In 2010 is de Wet Versterking Besturing ingevoerd. Door de introductie van artikel 7.42a WHW heeft zij universiteiten en hogescholen de bevoegdheid gegeven studenten heen te zenden op grond van gedragingen of uitlatingen waarmee ze blijk geven van beroepsongeschiktheid of ongeschiktheid voor de praktische beroepsvoorbereiding (tabel 1). Daarnaast strekt het tuchtrecht van universiteiten en hogescholen zich tot twee andere misdragingen van studenten uit: examenfraude (7.12b lid 2 WHW) en overlast (7.57h WHW).

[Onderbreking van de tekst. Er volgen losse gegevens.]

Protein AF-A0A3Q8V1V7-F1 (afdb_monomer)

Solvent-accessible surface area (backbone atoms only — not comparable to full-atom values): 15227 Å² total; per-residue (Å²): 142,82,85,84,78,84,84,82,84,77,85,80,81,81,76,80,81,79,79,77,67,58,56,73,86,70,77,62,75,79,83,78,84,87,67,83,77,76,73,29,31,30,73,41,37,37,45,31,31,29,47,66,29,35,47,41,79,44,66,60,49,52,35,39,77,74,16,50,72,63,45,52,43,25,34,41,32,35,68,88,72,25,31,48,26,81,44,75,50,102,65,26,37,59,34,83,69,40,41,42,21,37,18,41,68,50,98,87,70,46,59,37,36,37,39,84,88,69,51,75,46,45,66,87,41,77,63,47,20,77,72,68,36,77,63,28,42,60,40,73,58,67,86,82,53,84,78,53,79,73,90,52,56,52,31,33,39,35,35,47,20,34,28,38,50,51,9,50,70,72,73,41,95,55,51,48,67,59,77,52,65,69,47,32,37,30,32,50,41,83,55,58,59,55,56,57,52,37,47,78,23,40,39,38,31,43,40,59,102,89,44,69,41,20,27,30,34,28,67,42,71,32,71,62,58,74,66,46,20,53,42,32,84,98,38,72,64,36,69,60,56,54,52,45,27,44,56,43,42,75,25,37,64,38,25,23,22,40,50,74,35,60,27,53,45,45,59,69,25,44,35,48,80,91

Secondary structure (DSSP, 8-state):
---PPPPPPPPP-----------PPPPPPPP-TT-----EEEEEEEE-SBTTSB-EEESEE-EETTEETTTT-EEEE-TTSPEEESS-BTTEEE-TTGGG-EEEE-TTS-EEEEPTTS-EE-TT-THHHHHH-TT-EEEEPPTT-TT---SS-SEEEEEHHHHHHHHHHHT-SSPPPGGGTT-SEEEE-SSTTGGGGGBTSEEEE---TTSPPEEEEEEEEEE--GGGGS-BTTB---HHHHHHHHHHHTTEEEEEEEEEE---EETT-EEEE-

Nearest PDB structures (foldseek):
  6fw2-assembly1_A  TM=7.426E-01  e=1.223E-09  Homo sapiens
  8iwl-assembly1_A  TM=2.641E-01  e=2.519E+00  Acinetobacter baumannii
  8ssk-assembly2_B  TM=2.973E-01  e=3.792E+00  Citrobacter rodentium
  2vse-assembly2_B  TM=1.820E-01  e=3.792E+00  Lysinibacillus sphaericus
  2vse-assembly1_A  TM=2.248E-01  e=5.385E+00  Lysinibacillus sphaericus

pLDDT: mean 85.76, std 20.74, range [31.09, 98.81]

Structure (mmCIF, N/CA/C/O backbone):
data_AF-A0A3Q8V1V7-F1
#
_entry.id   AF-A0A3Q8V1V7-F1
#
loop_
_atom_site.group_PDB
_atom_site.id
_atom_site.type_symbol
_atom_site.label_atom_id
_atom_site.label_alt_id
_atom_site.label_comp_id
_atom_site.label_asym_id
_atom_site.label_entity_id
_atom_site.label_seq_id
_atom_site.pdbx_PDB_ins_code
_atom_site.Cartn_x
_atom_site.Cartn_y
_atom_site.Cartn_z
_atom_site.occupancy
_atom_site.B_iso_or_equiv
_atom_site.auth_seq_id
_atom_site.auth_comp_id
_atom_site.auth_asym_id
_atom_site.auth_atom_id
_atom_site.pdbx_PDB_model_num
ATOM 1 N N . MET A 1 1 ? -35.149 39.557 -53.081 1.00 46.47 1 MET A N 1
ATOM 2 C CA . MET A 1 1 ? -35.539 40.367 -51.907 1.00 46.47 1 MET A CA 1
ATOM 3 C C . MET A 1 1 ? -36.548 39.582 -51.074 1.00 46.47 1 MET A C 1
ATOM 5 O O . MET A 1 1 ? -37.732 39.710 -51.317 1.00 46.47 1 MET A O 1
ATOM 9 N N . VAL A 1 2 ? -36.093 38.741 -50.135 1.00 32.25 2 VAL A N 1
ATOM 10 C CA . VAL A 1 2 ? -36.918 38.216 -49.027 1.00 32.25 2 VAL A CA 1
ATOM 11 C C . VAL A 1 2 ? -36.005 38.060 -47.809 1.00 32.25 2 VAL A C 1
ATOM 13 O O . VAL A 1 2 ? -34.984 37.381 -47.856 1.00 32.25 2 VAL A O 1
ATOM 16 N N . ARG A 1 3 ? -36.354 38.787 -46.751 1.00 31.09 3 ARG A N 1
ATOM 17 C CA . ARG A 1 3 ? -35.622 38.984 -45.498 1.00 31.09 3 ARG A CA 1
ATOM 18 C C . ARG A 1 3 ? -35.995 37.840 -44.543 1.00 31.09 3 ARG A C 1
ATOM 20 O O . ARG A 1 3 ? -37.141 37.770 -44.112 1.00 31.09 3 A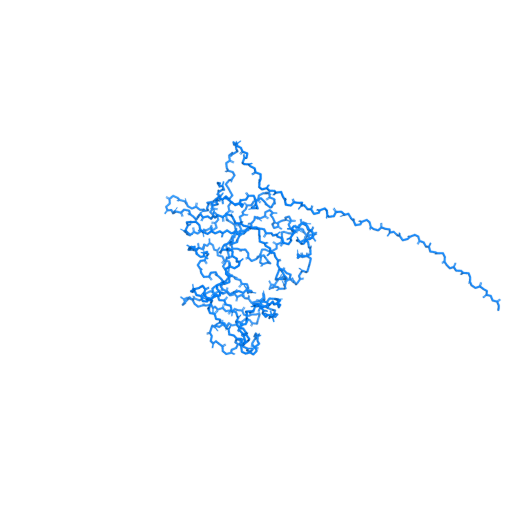RG A O 1
ATOM 27 N N . LEU A 1 4 ? -35.066 36.930 -44.240 1.00 36.66 4 LEU A N 1
ATOM 28 C CA . LEU A 1 4 ? -35.275 35.853 -43.260 1.00 36.66 4 LEU A CA 1
ATOM 29 C C . LEU A 1 4 ? -35.137 36.407 -41.830 1.00 36.66 4 LEU A C 1
ATOM 31 O O . LEU A 1 4 ? -34.099 36.947 -41.455 1.00 36.66 4 LEU A O 1
ATOM 35 N N . LEU A 1 5 ? -36.216 36.292 -41.053 1.00 38.31 5 LEU A N 1
ATOM 36 C CA . LEU A 1 5 ? -36.305 36.675 -39.640 1.00 38.31 5 LEU A CA 1
ATOM 37 C C . LEU A 1 5 ? -35.508 35.709 -38.733 1.00 38.31 5 LEU A C 1
ATOM 39 O O . LEU A 1 5 ? -35.400 34.521 -39.049 1.00 38.31 5 LEU A O 1
ATOM 43 N N . PRO A 1 6 ? -34.985 36.175 -37.581 1.00 35.22 6 PRO A N 1
ATOM 44 C CA . PRO A 1 6 ? -34.168 35.360 -36.686 1.00 35.22 6 PRO A CA 1
ATOM 45 C C . PRO A 1 6 ? -35.011 34.358 -35.884 1.00 35.22 6 PRO A C 1
ATOM 47 O O . PRO A 1 6 ? -36.078 34.683 -35.359 1.00 35.22 6 PRO A O 1
ATOM 50 N N . ARG A 1 7 ? -34.505 33.125 -35.744 1.00 37.19 7 ARG A N 1
ATOM 51 C CA . ARG A 1 7 ? -35.097 32.101 -34.871 1.00 37.19 7 ARG A CA 1
ATOM 52 C C . ARG A 1 7 ? -34.854 32.455 -33.398 1.00 37.19 7 ARG A C 1
ATOM 54 O O . ARG A 1 7 ? -33.723 32.698 -32.988 1.00 37.19 7 ARG A O 1
ATOM 61 N N . ARG A 1 8 ? -35.938 32.466 -32.616 1.00 33.50 8 ARG A N 1
ATOM 62 C CA . ARG A 1 8 ? -35.966 32.720 -31.168 1.00 33.50 8 ARG A CA 1
ATOM 63 C C . ARG A 1 8 ? -35.183 31.654 -30.392 1.00 33.50 8 ARG A C 1
ATOM 65 O O . ARG A 1 8 ? -35.354 30.460 -30.621 1.00 33.50 8 ARG A O 1
ATOM 72 N N . SER A 1 9 ? -34.374 32.103 -29.438 1.00 37.12 9 SER A N 1
ATOM 73 C CA . SER A 1 9 ? -33.696 31.288 -28.432 1.00 37.12 9 SER A CA 1
ATOM 74 C C . SER A 1 9 ? -34.686 30.809 -27.361 1.00 37.12 9 SER A C 1
ATOM 76 O O . SER A 1 9 ? -35.318 31.609 -26.676 1.00 37.12 9 SER A O 1
ATOM 78 N N . GLY A 1 10 ? -34.822 29.489 -27.208 1.00 38.75 10 GLY A N 1
ATOM 79 C CA . GLY A 1 10 ? -35.493 28.877 -26.057 1.00 38.75 10 GLY A CA 1
ATOM 80 C C . GLY A 1 10 ? -34.592 28.883 -24.810 1.00 38.75 10 GLY A C 1
ATOM 81 O O . GLY A 1 10 ? -33.364 28.925 -24.942 1.00 38.75 10 GLY A O 1
ATOM 82 N N . PRO A 1 11 ? -35.160 28.847 -23.592 1.00 32.88 11 PRO A N 1
ATOM 83 C CA . PRO A 1 11 ? -34.393 28.984 -22.361 1.00 32.88 11 PRO A CA 1
ATOM 84 C C . PRO A 1 11 ? -33.500 27.759 -22.127 1.00 32.88 11 PRO A C 1
ATOM 86 O O . PRO A 1 11 ? -33.965 26.619 -22.087 1.00 32.88 11 PRO A O 1
ATOM 89 N N . ARG A 1 12 ? -32.198 27.999 -21.931 1.00 38.09 12 ARG A N 1
ATOM 90 C CA . ARG A 1 12 ? -31.247 26.976 -21.481 1.00 38.09 12 ARG A CA 1
ATOM 91 C C . ARG A 1 12 ? -31.639 26.522 -20.073 1.00 38.09 12 ARG A C 1
ATOM 93 O O . ARG A 1 12 ? -31.589 27.309 -19.129 1.00 38.09 12 ARG A O 1
ATOM 100 N N . ARG A 1 13 ? -32.005 25.245 -19.927 1.00 34.44 13 ARG A N 1
ATOM 101 C CA . ARG A 1 13 ? -32.175 24.591 -18.622 1.00 34.44 13 ARG A CA 1
ATOM 102 C C . ARG A 1 13 ? -30.851 24.671 -17.854 1.00 34.44 13 ARG A C 1
ATOM 104 O O . ARG A 1 13 ? -29.870 24.044 -18.241 1.00 34.44 13 ARG A O 1
ATOM 111 N N . ARG A 1 14 ? -30.829 25.449 -16.768 1.00 31.36 14 ARG A N 1
ATOM 112 C CA . ARG A 1 14 ? -29.777 25.396 -15.743 1.00 31.36 14 ARG A CA 1
ATOM 113 C C . ARG A 1 14 ? -29.918 24.060 -15.016 1.00 31.36 14 ARG A C 1
ATOM 115 O O . ARG A 1 14 ? -30.844 23.887 -14.229 1.00 31.36 14 ARG A O 1
ATOM 122 N N . THR A 1 15 ? -29.029 23.112 -15.280 1.00 33.97 15 THR A N 1
ATOM 123 C CA . THR A 1 15 ? -28.849 21.949 -14.407 1.00 33.97 15 THR A CA 1
ATOM 124 C C . THR A 1 15 ? -28.136 22.411 -13.142 1.00 33.97 15 THR A C 1
ATOM 126 O O . THR A 1 15 ? -27.010 22.904 -13.193 1.00 33.97 15 THR A O 1
ATOM 129 N N . ALA A 1 16 ? -28.831 22.301 -12.012 1.00 31.53 16 ALA A N 1
ATOM 130 C CA . ALA A 1 16 ? -28.313 22.607 -10.691 1.00 31.53 16 ALA A CA 1
ATOM 131 C C . ALA A 1 16 ? -27.204 21.610 -10.319 1.00 31.53 16 ALA A C 1
ATOM 133 O O . ALA A 1 16 ? -27.481 20.456 -9.998 1.00 31.53 16 ALA A O 1
ATOM 134 N N . ALA A 1 17 ? -25.948 22.058 -10.347 1.00 36.12 17 ALA A N 1
ATOM 135 C CA . ALA A 1 17 ? -24.866 21.390 -9.640 1.00 36.12 17 ALA A CA 1
ATOM 136 C C . ALA A 1 17 ? -25.114 21.582 -8.134 1.00 36.12 17 ALA A C 1
ATOM 138 O O . ALA A 1 17 ? -24.916 22.670 -7.596 1.00 36.12 17 ALA A O 1
ATOM 139 N N . ARG A 1 18 ? -25.639 20.548 -7.469 1.00 38.44 18 ARG A N 1
ATOM 140 C CA . ARG A 1 18 ? -25.823 20.531 -6.015 1.00 38.44 18 ARG A CA 1
ATOM 141 C C . ARG A 1 18 ? -24.465 20.351 -5.335 1.00 38.44 18 ARG A C 1
ATOM 143 O O . ARG A 1 18 ? -23.939 19.251 -5.268 1.00 38.44 18 ARG A O 1
ATOM 150 N N . ASP A 1 19 ? -23.913 21.472 -4.891 1.00 35.94 19 ASP A N 1
ATOM 151 C CA . ASP A 1 19 ? -23.388 21.706 -3.540 1.00 35.94 19 ASP A CA 1
ATOM 152 C C . ASP A 1 19 ? -22.681 20.514 -2.853 1.00 35.94 19 ASP A C 1
ATOM 154 O O . ASP A 1 19 ? -23.120 20.002 -1.820 1.00 35.94 19 ASP A O 1
ATOM 158 N N . ALA A 1 20 ? -21.550 20.075 -3.415 1.00 39.03 20 ALA A N 1
ATOM 159 C CA . ALA A 1 20 ? -20.578 19.250 -2.701 1.00 39.03 20 ALA A CA 1
ATOM 160 C C . ALA A 1 20 ? -19.844 20.136 -1.684 1.00 39.03 20 ALA A C 1
ATOM 162 O O . ALA A 1 20 ? -18.732 20.610 -1.926 1.00 39.03 20 ALA A O 1
ATOM 163 N N . ARG A 1 21 ? -20.502 20.420 -0.556 1.00 45.88 21 ARG A N 1
ATOM 164 C CA . ARG A 1 21 ? -19.877 21.108 0.576 1.00 45.88 21 ARG A CA 1
ATOM 165 C C . ARG A 1 21 ? -18.657 20.296 1.006 1.00 45.88 21 ARG A C 1
ATOM 167 O O . ARG A 1 21 ? -18.794 19.125 1.357 1.00 45.88 21 ARG A O 1
ATOM 174 N N . GLN A 1 22 ? -17.474 20.915 0.956 1.00 42.28 22 GLN A N 1
ATOM 175 C CA . GLN A 1 22 ? -16.266 20.390 1.594 1.00 42.28 22 GLN A CA 1
ATOM 176 C C . GLN A 1 22 ? -16.655 20.002 3.019 1.00 42.28 22 GLN A C 1
ATOM 178 O O . GLN A 1 22 ? -17.089 20.867 3.775 1.00 42.28 22 GLN A O 1
ATOM 183 N N . LEU A 1 23 ? -16.571 18.720 3.379 1.00 49.09 23 LEU A N 1
ATOM 184 C CA . LEU A 1 23 ? -16.754 18.332 4.771 1.00 49.09 23 LEU A CA 1
ATOM 185 C C . LEU A 1 23 ? -15.504 18.834 5.499 1.00 49.09 23 LEU A C 1
ATOM 187 O O . LEU A 1 23 ? -14.422 18.294 5.241 1.00 49.09 23 LEU A O 1
ATOM 191 N N . PRO A 1 24 ? -15.596 19.889 6.336 1.00 47.41 24 PRO A N 1
ATOM 192 C CA . PRO A 1 24 ? -14.429 20.360 7.053 1.00 47.41 24 PRO A CA 1
ATOM 193 C C . PRO A 1 24 ? -13.922 19.202 7.905 1.00 47.41 24 PRO A C 1
ATOM 195 O O . PRO A 1 24 ? -14.701 18.530 8.586 1.00 47.41 24 PRO A O 1
ATOM 198 N N . TRP A 1 25 ? -12.615 18.957 7.836 1.00 48.84 25 TRP A N 1
ATOM 199 C CA . TRP A 1 25 ? -11.941 18.134 8.827 1.00 48.84 25 TRP A CA 1
ATOM 200 C C . TRP A 1 25 ? -12.325 18.673 10.209 1.00 48.84 25 TRP A C 1
ATOM 202 O O . TRP A 1 25 ? -12.086 19.845 10.510 1.00 48.84 25 TRP A O 1
ATOM 212 N N . ARG A 1 26 ? -12.984 17.835 11.008 1.00 57.62 26 ARG A N 1
ATOM 213 C CA . ARG A 1 26 ? -13.246 18.118 12.415 1.00 57.62 26 ARG A CA 1
ATOM 214 C C . ARG A 1 26 ? -12.070 17.544 13.187 1.00 57.62 26 ARG A C 1
ATOM 216 O O . ARG A 1 26 ? -11.656 16.426 12.905 1.00 57.62 26 ARG A O 1
ATOM 223 N N . SER A 1 27 ? -11.512 18.319 14.111 1.00 51.31 27 SER A N 1
ATOM 224 C CA . SER A 1 27 ? -10.533 17.791 15.062 1.00 51.31 27 SER A CA 1
ATOM 225 C C . SER A 1 27 ? -11.114 16.562 15.778 1.00 51.31 27 SER A C 1
ATOM 227 O O . SER A 1 27 ? -12.336 16.536 15.970 1.00 51.31 27 SER A O 1
ATOM 229 N N . PRO A 1 28 ? -10.280 15.585 16.188 1.00 55.00 28 PRO A N 1
ATOM 230 C CA . PRO A 1 28 ? -10.751 14.380 16.860 1.00 55.00 28 PRO A CA 1
ATOM 231 C C . PRO A 1 28 ? -11.657 14.752 18.031 1.00 55.00 28 PRO A C 1
ATOM 233 O O . PRO A 1 28 ? -11.318 15.633 18.829 1.00 55.00 28 PRO A O 1
ATOM 236 N N . SER A 1 29 ? -12.822 14.115 18.118 1.00 47.94 29 SER A N 1
ATOM 237 C CA . SER A 1 29 ? -13.728 14.356 19.241 1.00 47.94 29 SER A CA 1
ATOM 238 C C . SER A 1 29 ? -13.123 13.773 20.527 1.00 47.94 29 SER A C 1
ATOM 240 O O . SER A 1 29 ? -12.528 12.692 20.477 1.00 47.94 29 SER A O 1
ATOM 242 N N . PRO A 1 30 ? -13.258 14.441 21.689 1.00 43.12 30 PRO A N 1
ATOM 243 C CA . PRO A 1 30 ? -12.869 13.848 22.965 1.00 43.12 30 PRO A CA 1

De faculteiten Geneeskunde ervaren de grenzen van artikel 7.42a, zoals getrokken door de wetgever, als een keurslijf. Zij willen zelf bepalen op grond van welke criteria studenten wegens vermeende beroepsongeschiktheid kunnen worden geweigerd of heengezonden en ze zijn zelfs geneigd om de grenzen van de wet op te zoeken om bij de rechter rekkelijker jurisprudentie uit te lokken. Zie bijvoorbeeld Timmermans (2023) en Harbers (2022) [en de tegenwerpingen van Dijkgraaf (2022)]. In deze case study worden drie supplementaire maatregelen behandeld die door één van de geneeskundefaculteiten in den lande zijn geïntroduceerd om de grenzen van artikel 7.42a op te rekken:
- (SM1) ongelijke behandeling ten nadele van studenten met een functiebeperking;
- (SM2) criminalisering van lichte misdragingen; en
- (SM3) tussentijdse opschorting van onderwijs- en examenrechten.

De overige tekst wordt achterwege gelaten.